To me, this is the biggest commodity to hold on to and invest in, because it is not always free.

We need water to live , and if someone owns those rights to water, they can force you to pay, or worse, deny you .

Certain states made it illegal to collect rain water.



Droughts, water supply worries and population changes serve as catalysts for states to consider legislation related to water conservation and alternative sources of water including rainwater harvesting. State legislatures have considered bills to allow, define and clarify when, where and how rainwater harvesting may occur. Rainwater harvesting is commonly defined as the act of utilizing a system to collect and use rainwater for outdoor uses, plumbing, and, in some cases, consumption. Rainwater collection or rainwater catchment are other terms used to refer to this practice. State legislatures consider factors, such as water rights, quality standards and public health, that rainwater harvesting may impact. In some states, especially in the West, water laws stated that all precipitation belonged to existing water-rights owners, and that rain needs to flow to join its rightful water drainage. Legislators also must ensure water quality standards and public health concerns are met when considering rainwater harvesting legislation. For example, collected rainwater may be used for non-potable purposes (e.g., watering indoor or outdoor plants) but may be restricted for potable purposes (e.g., drinking water). Texas and Ohio have devoted considerable attention to this issue and have enacted several laws regulating rainwater harvesting. (See list below for some examples.) Texas and Ohio allow rainwater harvesting for potable purposes, a practice that is frequently excluded from other states’ laws and regulations. Rhode Island, Texas and Virginia offer tax credits or exemptions on the purchase of rainwater harvesting equipment. Oklahoma passed the Water for 2060 Act in 2012 to promote pilot projects for rainwater and graywater use among other water conservation approaches.


www.ncsl.org...

Underground aquifers are owned by certain entities.......
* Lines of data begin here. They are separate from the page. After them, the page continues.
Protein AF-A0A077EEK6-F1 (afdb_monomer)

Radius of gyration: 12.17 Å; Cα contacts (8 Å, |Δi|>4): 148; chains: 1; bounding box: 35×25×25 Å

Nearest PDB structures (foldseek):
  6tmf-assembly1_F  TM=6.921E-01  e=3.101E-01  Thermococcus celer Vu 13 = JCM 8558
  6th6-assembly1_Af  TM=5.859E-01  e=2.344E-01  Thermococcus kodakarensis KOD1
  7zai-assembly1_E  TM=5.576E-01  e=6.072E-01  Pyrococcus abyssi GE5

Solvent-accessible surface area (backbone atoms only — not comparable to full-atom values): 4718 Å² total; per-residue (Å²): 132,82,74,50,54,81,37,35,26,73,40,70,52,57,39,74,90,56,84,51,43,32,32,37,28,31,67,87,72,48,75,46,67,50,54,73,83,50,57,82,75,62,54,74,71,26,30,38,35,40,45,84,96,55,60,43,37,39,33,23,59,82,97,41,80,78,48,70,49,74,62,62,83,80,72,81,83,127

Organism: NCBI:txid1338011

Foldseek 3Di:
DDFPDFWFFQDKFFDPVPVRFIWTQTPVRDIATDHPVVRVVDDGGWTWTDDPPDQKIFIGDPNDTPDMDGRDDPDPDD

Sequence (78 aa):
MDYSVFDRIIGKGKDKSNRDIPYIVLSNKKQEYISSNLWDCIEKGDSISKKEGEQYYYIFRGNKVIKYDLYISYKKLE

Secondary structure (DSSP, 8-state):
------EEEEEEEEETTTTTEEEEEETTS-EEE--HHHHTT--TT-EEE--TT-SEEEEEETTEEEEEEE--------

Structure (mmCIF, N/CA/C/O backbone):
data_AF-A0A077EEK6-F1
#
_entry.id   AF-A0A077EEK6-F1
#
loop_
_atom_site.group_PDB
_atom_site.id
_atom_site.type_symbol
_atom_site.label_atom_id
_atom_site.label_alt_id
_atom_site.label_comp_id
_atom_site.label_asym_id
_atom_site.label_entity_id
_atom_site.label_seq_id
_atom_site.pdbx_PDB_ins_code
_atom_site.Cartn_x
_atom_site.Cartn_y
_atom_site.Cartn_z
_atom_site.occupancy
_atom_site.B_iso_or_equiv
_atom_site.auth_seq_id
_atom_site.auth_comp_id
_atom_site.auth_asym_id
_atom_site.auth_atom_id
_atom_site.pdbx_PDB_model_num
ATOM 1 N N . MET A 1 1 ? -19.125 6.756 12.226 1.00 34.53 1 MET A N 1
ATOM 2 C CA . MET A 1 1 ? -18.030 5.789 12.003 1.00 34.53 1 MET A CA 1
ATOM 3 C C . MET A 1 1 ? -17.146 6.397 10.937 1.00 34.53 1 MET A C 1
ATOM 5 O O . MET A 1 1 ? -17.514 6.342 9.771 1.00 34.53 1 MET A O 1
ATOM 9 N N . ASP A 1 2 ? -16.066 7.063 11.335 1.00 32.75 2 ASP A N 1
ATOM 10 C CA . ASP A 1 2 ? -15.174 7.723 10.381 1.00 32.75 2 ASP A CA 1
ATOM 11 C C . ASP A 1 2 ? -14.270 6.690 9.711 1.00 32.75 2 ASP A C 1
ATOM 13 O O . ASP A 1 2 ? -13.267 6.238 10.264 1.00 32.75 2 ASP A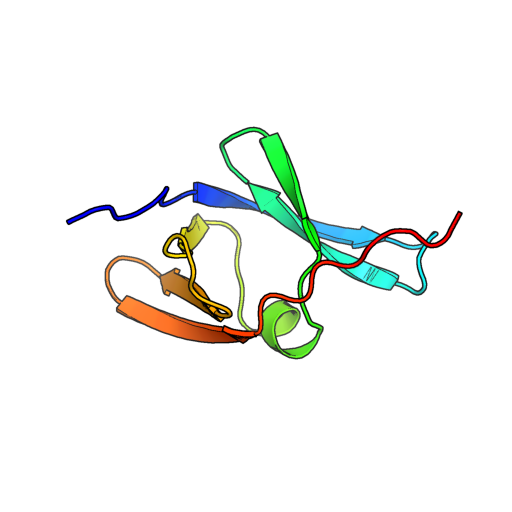 O 1
ATOM 17 N N . TYR A 1 3 ? -14.679 6.275 8.515 1.00 38.69 3 TYR A N 1
ATOM 18 C CA . TYR A 1 3 ? -13.825 5.585 7.560 1.00 38.69 3 TYR A CA 1
ATOM 19 C C . TYR A 1 3 ? -13.117 6.663 6.746 1.00 38.69 3 TYR A C 1
ATOM 21 O O . TYR A 1 3 ? -13.654 7.158 5.754 1.00 38.69 3 TYR A O 1
ATOM 29 N N . SER A 1 4 ? -11.939 7.086 7.200 1.00 47.66 4 SER A N 1
ATOM 30 C CA . SER A 1 4 ? -11.128 8.072 6.491 1.00 47.66 4 SER A CA 1
ATOM 31 C C . SER A 1 4 ? -10.591 7.450 5.192 1.00 47.66 4 SER A C 1
ATOM 33 O O . SER A 1 4 ? -9.536 6.827 5.155 1.00 47.66 4 SER A O 1
ATOM 35 N N . VAL A 1 5 ? -11.384 7.648 4.138 1.00 55.47 5 VAL A N 1
ATOM 36 C CA . VAL A 1 5 ? -11.073 7.584 2.705 1.00 55.47 5 VAL A CA 1
ATOM 37 C C . VAL A 1 5 ? -10.645 6.209 2.172 1.00 55.47 5 VAL A C 1
ATOM 39 O O . VAL A 1 5 ? -9.481 5.823 2.221 1.00 55.47 5 VAL A O 1
ATOM 42 N N . PHE A 1 6 ? -11.605 5.510 1.553 1.00 64.06 6 PHE A N 1
ATOM 43 C CA . PHE A 1 6 ? -11.316 4.489 0.546 1.00 64.06 6 PHE A CA 1
ATOM 44 C C . PHE A 1 6 ? -10.743 5.178 -0.692 1.00 64.06 6 PHE A C 1
ATOM 46 O O . PHE A 1 6 ? -11.497 5.652 -1.543 1.00 64.06 6 PHE A O 1
ATOM 53 N N . ASP A 1 7 ? -9.425 5.238 -0.810 1.00 81.94 7 ASP A N 1
ATOM 54 C CA . ASP A 1 7 ? -8.801 5.645 -2.062 1.00 81.94 7 ASP A CA 1
ATOM 55 C C . ASP A 1 7 ? -8.456 4.414 -2.892 1.00 81.94 7 ASP A C 1
ATOM 57 O O . ASP A 1 7 ? -7.943 3.414 -2.386 1.00 81.94 7 ASP A O 1
ATOM 61 N N . ARG A 1 8 ? -8.750 4.475 -4.191 1.00 90.25 8 ARG A N 1
ATOM 62 C CA . ARG A 1 8 ? -8.408 3.396 -5.117 1.00 90.25 8 ARG A CA 1
ATOM 63 C C . ARG A 1 8 ? -6.974 3.543 -5.579 1.00 90.25 8 ARG A C 1
ATOM 65 O O . ARG A 1 8 ? -6.544 4.628 -5.963 1.00 90.25 8 ARG A O 1
ATOM 72 N N . ILE A 1 9 ? -6.259 2.431 -5.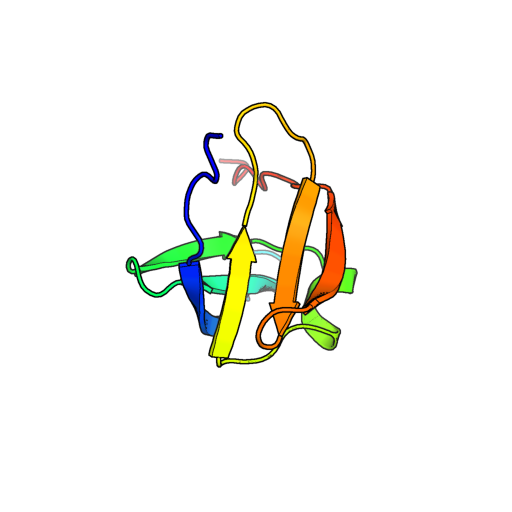628 1.00 92.38 9 ILE A N 1
ATOM 73 C CA . ILE A 1 9 ? -4.928 2.354 -6.214 1.00 92.38 9 ILE A CA 1
ATOM 74 C C . ILE A 1 9 ? -5.085 2.407 -7.735 1.00 92.38 9 ILE A C 1
ATOM 76 O O . ILE A 1 9 ? -5.604 1.482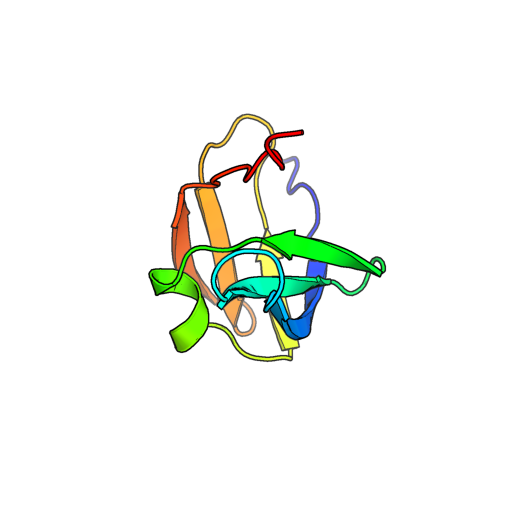 -8.358 1.00 92.38 9 ILE A O 1
ATOM 80 N N . ILE A 1 10 ? -4.625 3.495 -8.347 1.00 94.69 10 ILE A N 1
ATOM 81 C CA . ILE A 1 10 ? -4.633 3.689 -9.807 1.00 94.69 10 ILE A CA 1
ATOM 82 C C . ILE A 1 10 ? -3.252 3.441 -10.429 1.00 94.69 10 ILE A C 1
ATOM 84 O O . ILE A 1 10 ? -3.125 3.206 -11.632 1.00 94.69 10 ILE A O 1
ATOM 88 N N . GLY A 1 11 ? -2.205 3.448 -9.605 1.00 94.12 11 GLY A N 1
ATOM 89 C CA . GLY A 1 11 ? -0.827 3.234 -10.020 1.00 94.12 11 GLY A CA 1
ATOM 90 C C . GLY A 1 11 ? 0.008 2.615 -8.909 1.00 94.12 11 GLY A C 1
ATOM 91 O O . GLY A 1 11 ? -0.314 2.749 -7.734 1.00 94.12 11 GLY A O 1
ATOM 92 N N . LYS A 1 12 ? 1.093 1.941 -9.287 1.00 93.50 12 LYS A N 1
ATOM 93 C CA . LYS A 1 12 ? 2.125 1.491 -8.356 1.00 93.50 12 LYS A CA 1
ATOM 94 C C . LYS A 1 12 ? 3.485 1.522 -9.051 1.00 93.50 12 LYS A C 1
ATOM 96 O O . LYS A 1 12 ? 3.552 1.253 -10.251 1.00 93.50 12 LYS A O 1
ATOM 101 N N . GLY A 1 13 ? 4.539 1.874 -8.326 1.00 93.38 13 GLY A N 1
ATOM 102 C CA . GLY A 1 13 ? 5.899 1.989 -8.848 1.00 93.38 13 GLY A CA 1
ATOM 103 C C . GLY A 1 13 ? 6.952 1.826 -7.756 1.00 93.38 13 GLY A C 1
ATOM 104 O O . GLY A 1 13 ? 6.627 1.570 -6.601 1.00 93.38 13 GLY A O 1
ATOM 105 N N . LYS A 1 14 ? 8.222 1.964 -8.135 1.00 92.62 14 LYS A N 1
ATOM 106 C CA . LYS A 1 14 ? 9.359 1.993 -7.208 1.00 92.62 14 LYS A CA 1
ATOM 107 C C . LYS A 1 14 ? 10.136 3.282 -7.417 1.00 92.62 14 LYS A C 1
ATOM 109 O O . LYS A 1 14 ? 10.379 3.667 -8.564 1.00 92.62 14 LYS A O 1
ATOM 114 N N . ASP A 1 15 ? 10.479 3.965 -6.331 1.00 90.81 15 ASP A N 1
ATOM 115 C CA . ASP A 1 15 ? 11.281 5.183 -6.394 1.00 90.81 15 ASP A CA 1
ATOM 116 C C . ASP A 1 15 ? 12.768 4.825 -6.472 1.00 90.81 15 ASP A C 1
ATOM 118 O O . ASP A 1 15 ? 13.416 4.525 -5.468 1.00 90.81 15 ASP A O 1
ATOM 122 N N . LYS A 1 16 ? 13.317 4.888 -7.688 1.00 88.19 16 LYS A N 1
ATOM 123 C CA . LYS A 1 16 ? 14.736 4.611 -7.954 1.00 88.19 16 LYS A CA 1
ATOM 124 C C . LYS A 1 16 ? 15.683 5.568 -7.228 1.00 88.19 16 LYS A C 1
ATOM 126 O O . LYS A 1 16 ? 16.822 5.204 -6.959 1.00 88.19 16 LYS A O 1
ATOM 131 N N . SER A 1 17 ? 15.228 6.776 -6.898 1.00 86.50 17 SER A N 1
ATOM 132 C CA . SER A 1 17 ? 16.040 7.758 -6.167 1.00 86.50 17 SER A CA 1
ATOM 133 C C . SER A 1 17 ? 16.113 7.445 -4.673 1.00 86.50 17 SER A C 1
ATOM 135 O O . SER A 1 17 ? 16.991 7.952 -3.980 1.00 86.50 17 SER A O 1
ATOM 137 N N . ASN A 1 18 ? 15.205 6.606 -4.171 1.00 82.56 18 ASN A N 1
ATOM 138 C CA . ASN A 1 18 ? 15.079 6.273 -2.761 1.00 82.56 18 ASN A CA 1
ATOM 139 C C . ASN A 1 18 ? 15.157 4.755 -2.553 1.00 82.56 18 ASN A C 1
ATOM 141 O O . ASN A 1 18 ? 14.236 4.144 -2.0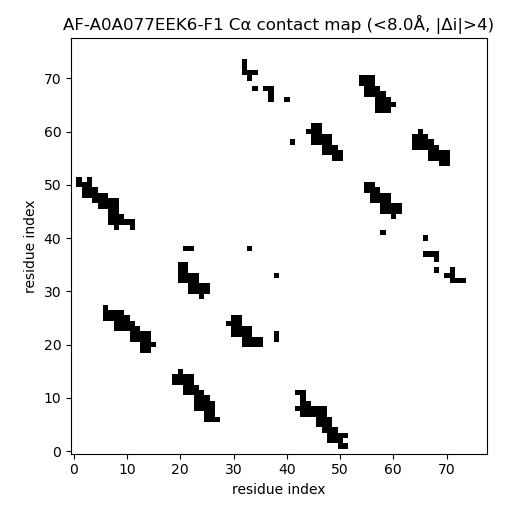23 1.00 82.56 18 ASN A O 1
ATOM 145 N N . ARG A 1 19 ? 16.260 4.139 -3.005 1.00 85.25 19 ARG A N 1
ATOM 146 C CA . ARG A 1 19 ? 16.568 2.704 -2.814 1.00 85.25 19 ARG A CA 1
ATOM 147 C C . ARG A 1 19 ? 15.459 1.753 -3.287 1.00 85.25 19 ARG A C 1
ATOM 149 O O . ARG A 1 19 ? 15.195 0.743 -2.639 1.00 85.25 19 ARG A O 1
ATOM 156 N N . ASP A 1 20 ? 14.797 2.094 -4.390 1.00 88.25 20 ASP A N 1
ATOM 157 C CA . ASP A 1 20 ? 13.690 1.320 -4.958 1.00 88.25 20 ASP A CA 1
ATOM 158 C C . ASP A 1 20 ? 12.516 1.099 -3.985 1.00 88.25 20 ASP A C 1
ATOM 160 O O . ASP A 1 20 ? 11.786 0.108 -4.105 1.00 88.25 20 ASP A O 1
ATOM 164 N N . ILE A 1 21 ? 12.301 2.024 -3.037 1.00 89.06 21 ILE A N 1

Who Owns the Water? Pt. 1, Groundwater APRIL 29, 2015 / LEXI HERNDON / 3 COMMENTS Print Friendly, PDF & Email This week we bring you a post from our colleague Richard Whisnant from his new blog: Environmental Law in Context. This is the way the question often comes to me–who owns it?–as a way of asking either who controls water in NC (for beneficial purposes) or who is responsible for it when it does harm (e.g., flooding). Framing the question this way is an unsurprising reflection of the importance of property rights in American law. And property rights do matter for water law. But water, the great solvent, has a way of dissolving preconceptions about ownership of property and forcing anyone who really cares to reexamine their understanding of ownership itself. Things, like water, that are always moving, often in mysterious ways, and that are so vital to us that we can’t imagine life without them, just don’t fit well in simple definitions of “property.” To make matters especially complicated for water, the law has come to treat its ownership very differently as it moves through the eternal cycle in which it always moves: from ocean to sky, back to earth as rain (“stormwater”) or snow, then either infiltrating into the ground (groundwater) or into streams and lakes (surface water), and then passing through myriad human channels, including our own bodies, on its way back to the sea. In this post, I will outline the way NC law treats ownership of groundwater–probably our biggest and ultimately most important store of freshwater.


efc.web.unc.edu...


These are just examples on the vastness of it all.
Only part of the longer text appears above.